柏老是亂世中的知識分子,類似葛蘭西在《獄中劄記》中所推尊的「有機知識分子」,葛蘭西強調一個知識分子不能僅以知識分子的專業為榮,而必須通過實踐,參與社會改革,為弱勢階級而與宰制階級抗鬥。柏老的一生,正是這樣的寫照,特別是在一九六○年代他展開雜文書寫的那十年之間,面對著極權的統治機器而秉筆直書,渾然不知(也可能是不懼)於統治機器最後的壓制──這樣的良知與實踐,放在白色恐怖年代沉靜死寂的時空之中,更顯其身姿的高貴和孤絕。

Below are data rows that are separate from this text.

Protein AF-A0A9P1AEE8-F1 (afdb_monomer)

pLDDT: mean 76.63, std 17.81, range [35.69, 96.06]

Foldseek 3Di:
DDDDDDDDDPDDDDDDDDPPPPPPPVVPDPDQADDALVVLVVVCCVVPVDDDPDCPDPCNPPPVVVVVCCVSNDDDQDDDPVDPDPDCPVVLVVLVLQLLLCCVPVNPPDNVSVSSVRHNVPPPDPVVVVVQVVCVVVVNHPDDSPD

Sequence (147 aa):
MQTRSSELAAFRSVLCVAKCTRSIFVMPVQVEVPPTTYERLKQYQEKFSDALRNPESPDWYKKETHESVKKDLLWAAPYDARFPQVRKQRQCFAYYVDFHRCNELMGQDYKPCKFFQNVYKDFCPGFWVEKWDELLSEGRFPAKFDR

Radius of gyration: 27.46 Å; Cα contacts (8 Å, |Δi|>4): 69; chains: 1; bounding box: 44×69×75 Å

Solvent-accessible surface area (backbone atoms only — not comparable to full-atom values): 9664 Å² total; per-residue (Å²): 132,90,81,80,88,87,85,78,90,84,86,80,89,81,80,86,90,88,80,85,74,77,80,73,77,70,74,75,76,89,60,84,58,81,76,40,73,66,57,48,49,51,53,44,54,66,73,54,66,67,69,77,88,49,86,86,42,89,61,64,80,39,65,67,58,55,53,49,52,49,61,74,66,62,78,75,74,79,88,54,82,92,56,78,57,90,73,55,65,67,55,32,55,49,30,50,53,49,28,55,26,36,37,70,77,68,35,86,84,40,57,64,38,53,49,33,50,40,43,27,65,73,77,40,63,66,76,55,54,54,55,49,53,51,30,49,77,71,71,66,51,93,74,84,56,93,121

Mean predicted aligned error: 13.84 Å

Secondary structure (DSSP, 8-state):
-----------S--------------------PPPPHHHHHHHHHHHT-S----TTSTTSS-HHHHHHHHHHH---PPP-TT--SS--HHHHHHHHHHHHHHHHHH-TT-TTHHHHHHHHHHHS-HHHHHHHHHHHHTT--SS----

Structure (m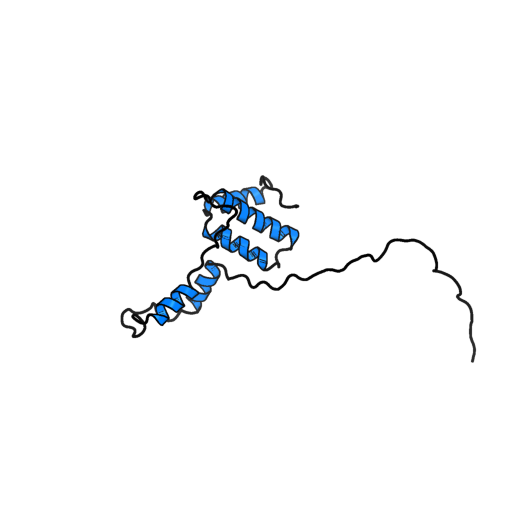mCIF, N/CA/C/O backbone):
data_AF-A0A9P1AEE8-F1
#
_entry.id   AF-A0A9P1AEE8-F1
#
loop_
_atom_site.group_PDB
_atom_site.id
_atom_site.type_symbol
_atom_site.label_atom_id
_atom_site.label_alt_id
_atom_site.label_comp_id
_atom_site.label_asym_id
_atom_site.label_entity_id
_atom_site.label_seq_id
_atom_site.pdbx_PDB_ins_code
_atom_site.Cartn_x
_atom_site.Cartn_y
_atom_site.Cartn_z
_atom_site.occupancy
_atom_site.B_iso_or_equiv
_atom_site.auth_seq_id
_atom_site.auth_comp_id
_atom_site.auth_asym_id
_atom_site.auth_atom_id
_atom_site.pdbx_PDB_model_num
ATOM 1 N N . MET A 1 1 ? 28.636 -56.903 48.219 1.00 39.31 1 MET A N 1
ATOM 2 C CA . MET A 1 1 ? 28.348 -55.646 48.936 1.00 39.31 1 MET A CA 1
ATOM 3 C C . MET A 1 1 ? 26.849 -55.391 48.874 1.00 39.31 1 MET A C 1
ATOM 5 O O . MET A 1 1 ? 26.283 -55.417 47.792 1.00 39.31 1 MET A O 1
ATOM 9 N N . GLN A 1 2 ? 26.244 -55.287 50.059 1.00 35.69 2 GLN A N 1
ATOM 10 C CA . GLN A 1 2 ? 24.975 -54.627 50.428 1.00 35.69 2 GLN A CA 1
ATOM 11 C C . GLN A 1 2 ? 24.551 -53.494 49.451 1.00 35.69 2 GLN A C 1
ATOM 13 O O . GLN A 1 2 ? 25.430 -52.821 48.934 1.00 35.69 2 GLN A O 1
ATOM 18 N N . THR A 1 3 ? 23.283 -53.197 49.119 1.00 35.97 3 THR A N 1
ATOM 19 C CA . THR A 1 3 ? 22.013 -53.224 49.882 1.00 35.97 3 THR A CA 1
ATOM 20 C C . THR A 1 3 ? 20.790 -52.958 48.972 1.00 35.97 3 THR A C 1
ATOM 22 O O . THR A 1 3 ? 20.901 -52.131 48.076 1.00 35.97 3 THR A O 1
ATOM 25 N N . ARG A 1 4 ? 19.626 -53.537 49.352 1.00 42.44 4 ARG A N 1
ATOM 26 C CA . ARG A 1 4 ? 18.223 -53.027 49.239 1.00 42.44 4 ARG A CA 1
ATOM 27 C C . ARG A 1 4 ? 17.656 -52.837 47.814 1.00 42.44 4 ARG A C 1
ATOM 29 O O . ARG A 1 4 ? 18.034 -51.912 47.122 1.00 42.44 4 ARG A O 1
ATOM 36 N N . SER A 1 5 ? 16.781 -53.686 47.257 1.00 46.66 5 SER A N 1
ATOM 37 C CA . SER A 1 5 ? 15.424 -54.087 47.689 1.00 46.66 5 SER A CA 1
ATOM 38 C C . SER A 1 5 ? 14.601 -52.962 48.320 1.00 46.66 5 SER A C 1
ATOM 40 O O . SER A 1 5 ? 14.965 -52.501 49.393 1.00 46.66 5 SER A O 1
ATOM 42 N N . SER A 1 6 ? 13.449 -52.690 47.692 1.00 46.44 6 SER A N 1
ATOM 43 C CA . SER A 1 6 ? 12.231 -52.039 48.208 1.00 46.44 6 SER A CA 1
ATOM 44 C C . SER A 1 6 ? 12.003 -50.564 47.857 1.00 46.44 6 SER A C 1
ATOM 46 O O . SER A 1 6 ? 12.122 -49.697 48.710 1.00 46.44 6 SER A O 1
ATOM 48 N N . GLU A 1 7 ? 11.539 -50.314 46.633 1.00 38.72 7 GLU A N 1
ATOM 49 C CA . GLU A 1 7 ? 10.448 -49.356 46.386 1.00 38.72 7 GLU A CA 1
ATOM 50 C C . GLU A 1 7 ? 9.684 -49.804 45.133 1.00 38.72 7 GLU A C 1
ATOM 52 O O . GLU A 1 7 ? 9.838 -49.331 44.009 1.00 38.72 7 GLU A O 1
ATOM 57 N N . LEU A 1 8 ? 8.907 -50.863 45.354 1.00 39.38 8 LEU A N 1
ATOM 58 C CA . LEU A 1 8 ? 7.769 -51.232 44.534 1.00 39.38 8 LEU A CA 1
ATOM 59 C C . LEU A 1 8 ? 6.730 -50.102 44.572 1.00 39.38 8 LEU A C 1
ATOM 61 O O . LEU A 1 8 ? 6.460 -49.535 45.623 1.00 39.38 8 LEU A O 1
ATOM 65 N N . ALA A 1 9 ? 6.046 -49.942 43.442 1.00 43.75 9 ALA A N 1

柏老追思會的教堂在濟南路一段,柏老曾經服務的《自立晚報》在他被下獄不久從保安街移來濟南路二段,從一段走到二段約莫十來分鐘,如今柏老與自立俱已離開。《自立晚報》倒閉了,原址蓋了新大樓,柏老也離開了,只留下曾在威權夾縫中揭開的一線天光,還鑑照這個年代。
2
柏老以雜文名世,他的雜文書寫,開始於一九六○年五月在《自立晚報‧副刊》開闢「倚夢閒話」專欄。這個時候的《自立晚報》在保安街,是一家不起眼的小報,但已經開始發展出「無黨無派‧獨立經營」的獨特論政風格,發行人就是台灣政壇大老吳三連,而柏老此時擔任《自立副刊》主編,員工薪資菲薄,因此柏老開始雜文寫作的動機,相當直接,他後來回憶,說他當時開設專欄,撰寫雜文,「只為了免於饑寒,並沒有什麼崇高的理念」、「最初只談一些女人、婚姻之類的話題」,倚夢而閒話,專欄名稱就暗示了內容。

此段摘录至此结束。